Some sheltered driveways have turned to wicked ice from the freeze-thaw-freeze cycle.The sunny area on my driveway is a little muddy but passable. The rest is all ice and snow.

I am not expecting a bad mud season this year because there is not much frost in the ground. We had a good start freezing the ground in November, but heavy snow came right as it was getting good. We never had any really deep freeze stretches to freeze the ground through the snow. There is some frost in the ground, but not much.

At that point a lot of places will be spared the really deep frost-out mud or major flooding as the snow melts. I’ve seen deep frost years where the driveway was over a foot deep mud while the frost was coming out. Last week I was only sinking in a couple of inches in muddy spots. Some of this depends on how deep the frost was driven into the soil by plowing or traffic. There are some ugly driveways and cars parked out by the road.

That doesn’t mean that there won’t be mud. We had a couple of very wet years, and we have a lot of high moisture snow pack to melt. The swamps and low spots are pretty full and the ground is saturated.

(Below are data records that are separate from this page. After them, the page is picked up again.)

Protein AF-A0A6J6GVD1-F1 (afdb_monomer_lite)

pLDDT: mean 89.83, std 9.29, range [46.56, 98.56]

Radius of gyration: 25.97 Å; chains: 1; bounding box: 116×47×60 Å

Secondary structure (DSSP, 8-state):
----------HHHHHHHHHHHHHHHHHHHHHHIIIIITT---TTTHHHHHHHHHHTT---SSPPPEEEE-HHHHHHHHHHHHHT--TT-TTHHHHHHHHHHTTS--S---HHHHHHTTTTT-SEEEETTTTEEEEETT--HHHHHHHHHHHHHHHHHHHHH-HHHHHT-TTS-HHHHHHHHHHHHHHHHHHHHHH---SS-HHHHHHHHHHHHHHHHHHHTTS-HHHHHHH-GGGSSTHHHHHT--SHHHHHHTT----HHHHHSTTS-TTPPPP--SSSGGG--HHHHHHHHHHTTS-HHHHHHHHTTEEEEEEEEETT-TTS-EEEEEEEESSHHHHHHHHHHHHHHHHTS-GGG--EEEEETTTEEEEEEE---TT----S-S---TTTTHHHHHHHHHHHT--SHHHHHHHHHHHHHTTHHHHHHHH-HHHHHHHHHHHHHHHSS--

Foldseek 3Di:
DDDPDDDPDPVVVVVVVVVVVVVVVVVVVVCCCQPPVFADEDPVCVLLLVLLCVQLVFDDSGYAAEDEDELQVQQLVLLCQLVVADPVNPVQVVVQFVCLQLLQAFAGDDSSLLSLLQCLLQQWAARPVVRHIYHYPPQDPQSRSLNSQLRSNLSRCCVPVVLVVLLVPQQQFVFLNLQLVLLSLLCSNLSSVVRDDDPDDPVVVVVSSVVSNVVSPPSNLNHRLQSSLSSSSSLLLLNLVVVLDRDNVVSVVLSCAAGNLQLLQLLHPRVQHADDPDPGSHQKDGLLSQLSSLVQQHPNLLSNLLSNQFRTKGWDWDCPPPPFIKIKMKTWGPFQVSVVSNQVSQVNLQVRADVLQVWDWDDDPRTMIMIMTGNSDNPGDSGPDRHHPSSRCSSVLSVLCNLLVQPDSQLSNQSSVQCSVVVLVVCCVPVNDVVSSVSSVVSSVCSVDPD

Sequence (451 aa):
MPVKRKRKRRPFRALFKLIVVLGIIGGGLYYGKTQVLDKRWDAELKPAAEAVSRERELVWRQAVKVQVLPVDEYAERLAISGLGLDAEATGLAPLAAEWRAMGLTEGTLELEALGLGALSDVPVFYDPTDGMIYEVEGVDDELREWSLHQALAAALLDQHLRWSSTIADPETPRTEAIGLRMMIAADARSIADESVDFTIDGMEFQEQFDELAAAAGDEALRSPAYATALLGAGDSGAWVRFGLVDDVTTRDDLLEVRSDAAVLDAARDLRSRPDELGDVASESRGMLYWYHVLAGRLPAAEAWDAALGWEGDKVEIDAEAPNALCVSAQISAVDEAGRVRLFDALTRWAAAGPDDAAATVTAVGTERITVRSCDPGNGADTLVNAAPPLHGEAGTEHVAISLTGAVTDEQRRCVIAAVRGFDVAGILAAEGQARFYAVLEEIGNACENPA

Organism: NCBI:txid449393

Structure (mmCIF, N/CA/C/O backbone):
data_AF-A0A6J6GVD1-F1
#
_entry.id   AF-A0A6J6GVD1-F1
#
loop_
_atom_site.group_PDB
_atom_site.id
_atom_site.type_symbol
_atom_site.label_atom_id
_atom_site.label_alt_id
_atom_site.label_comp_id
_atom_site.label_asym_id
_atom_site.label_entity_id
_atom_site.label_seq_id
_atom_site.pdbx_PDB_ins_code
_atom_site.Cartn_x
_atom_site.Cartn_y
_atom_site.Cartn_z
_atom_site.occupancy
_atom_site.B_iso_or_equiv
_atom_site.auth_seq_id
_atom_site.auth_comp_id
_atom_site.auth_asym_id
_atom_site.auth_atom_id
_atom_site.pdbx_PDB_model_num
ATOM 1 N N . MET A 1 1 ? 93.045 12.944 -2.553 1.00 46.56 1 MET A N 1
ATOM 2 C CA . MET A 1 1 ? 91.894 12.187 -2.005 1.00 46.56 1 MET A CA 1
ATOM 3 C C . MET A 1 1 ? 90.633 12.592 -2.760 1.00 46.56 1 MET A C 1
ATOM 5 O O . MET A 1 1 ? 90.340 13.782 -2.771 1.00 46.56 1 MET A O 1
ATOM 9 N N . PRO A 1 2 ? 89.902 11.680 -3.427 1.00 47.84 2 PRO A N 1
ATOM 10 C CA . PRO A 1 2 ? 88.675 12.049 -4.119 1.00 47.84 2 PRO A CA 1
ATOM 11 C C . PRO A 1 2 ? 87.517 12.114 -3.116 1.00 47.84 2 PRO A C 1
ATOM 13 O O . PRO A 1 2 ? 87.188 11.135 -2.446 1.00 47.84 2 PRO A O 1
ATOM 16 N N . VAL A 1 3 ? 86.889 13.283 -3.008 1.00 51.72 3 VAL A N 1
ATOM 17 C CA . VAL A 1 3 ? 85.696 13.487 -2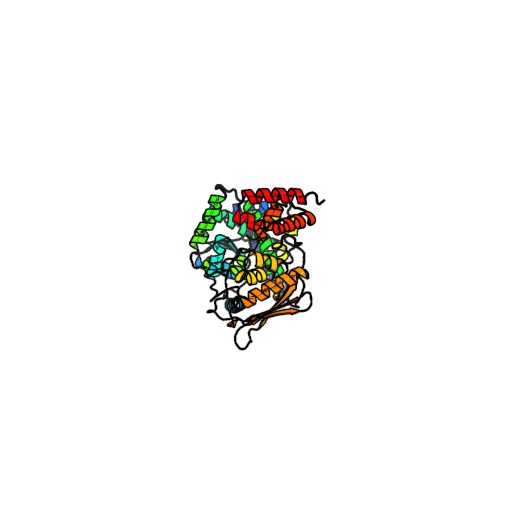.181 1.00 51.72 3 VAL A CA 1
ATOM 18 C C . VAL A 1 3 ? 84.507 12.813 -2.874 1.00 51.72 3 VAL A C 1
ATOM 20 O O . VAL A 1 3 ? 83.981 13.315 -3.867 1.00 51.72 3 VAL A O 1
ATOM 23 N N . LYS A 1 4 ? 84.065 11.659 -2.355 1.00 51.75 4 LYS A N 1
ATOM 24 C CA . LYS A 1 4 ? 82.814 11.007 -2.778 1.00 51.75 4 LYS A CA 1
ATOM 25 C C . LYS A 1 4 ? 81.631 11.917 -2.423 1.00 51.75 4 LYS A C 1
ATOM 27 O O . LYS A 1 4 ? 81.164 11.927 -1.285 1.00 51.75 4 LYS A O 1
ATOM 32 N N . ARG A 1 5 ? 81.118 12.669 -3.403 1.00 55.19 5 ARG A N 1
ATOM 33 C CA . ARG A 1 5 ? 79.841 13.396 -3.293 1.00 55.19 5 ARG A CA 1
ATOM 34 C C . ARG A 1 5 ? 78.720 12.391 -2.994 1.00 55.19 5 ARG A C 1
ATOM 36 O O . ARG A 1 5 ? 78.276 11.664 -3.881 1.00 55.19 5 ARG A O 1
ATOM 43 N N . LYS A 1 6 ? 78.248 12.353 -1.742 1.00 57.38 6 LYS A N 1
ATOM 44 C CA . LYS A 1 6 ? 77.041 11.610 -1.351 1.00 57.38 6 LYS A CA 1
ATOM 45 C C . LYS A 1 6 ? 75.848 12.180 -2.122 1.00 57.38 6 LYS A C 1
ATOM 47 O O . LYS A 1 6 ? 75.388 13.290 -1.859 1.00 57.38 6 LYS A O 1
ATOM 52 N N . ARG A 1 7 ? 75.356 11.417 -3.100 1.00 56.78 7 ARG A N 1
ATOM 53 C CA . ARG A 1 7 ? 74.141 11.713 -3.868 1.00 56.78 7 ARG A CA 1
ATOM 54 C C . ARG A 1 7 ? 72.977 11.742 -2.868 1.00 56.78 7 ARG A C 1
ATOM 56 O O . ARG A 1 7 ? 72.571 10.686 -2.392 1.00 56.78 7 ARG A O 1
ATOM 63 N N . LYS A 1 8 ? 72.482 12.935 -2.502 1.00 54.19 8 LYS A N 1
ATOM 64 C CA . LYS A 1 8 ? 71.262 13.107 -1.689 1.00 54.19 8 LYS A CA 1
ATOM 65 C C . LYS A 1 8 ? 70.122 12.387 -2.414 1.00 54.19 8 LYS A C 1
ATOM 67 O O . LYS A 1 8 ? 69.555 12.921 -3.368 1.00 54.19 8 LYS A O 1
ATOM 72 N N . ARG A 1 9 ? 69.833 11.147 -2.009 1.00 56.25 9 ARG A N 1
ATOM 73 C CA . ARG A 1 9 ? 68.634 10.424 -2.435 1.00 56.25 9 ARG A CA 1
ATOM 74 C C . ARG A 1 9 ? 67.458 11.281 -1.965 1.00 56.25 9 ARG A C 1
ATOM 76 O O . ARG A 1 9 ? 67.420 11.660 -0.801 1.00 56.25 9 ARG A O 1
ATOM 83 N N . ARG A 1 10 ? 66.587 11.691 -2.890 1.00 60.28 10 ARG A N 1
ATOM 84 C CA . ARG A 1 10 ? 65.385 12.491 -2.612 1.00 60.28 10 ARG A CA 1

This leads me to the whitewater rafting season ahead. They start rafting on the first weekend in April if the ice on the river goes out in time. I am not sure how much ice that they had to portage, but there were kayakers on the river yesterday.

Water level-wise we are in for a fantastic whitewater rafting season. The back to back wet years have charged our aquifers and wetlands really heavily.

There are two parts to the river’s flow, the base flow from the spring creeks and swamps that is always there, and runoff. The Peshtigo counts on a lot of runoff for its peak water levels.

With the aquifers charged and the wetlands full that base flow is going to be much higher than normal. In my opinion that will make it where it is just about a sure thing that we will have good water levels every weekend through spring and early summer. Add in a massive snow pack and we are in for a wild spring season on the river.

Eventually the virus madness will calm down. It will be nice when it does. Right now we are not missing much. There is still 1-2 feet of snow in the woods, it is mud season and there isn’t much to do with all of the taverns and restaurants closed. You aren’t missng much.

Have a good one and thank you for visiting!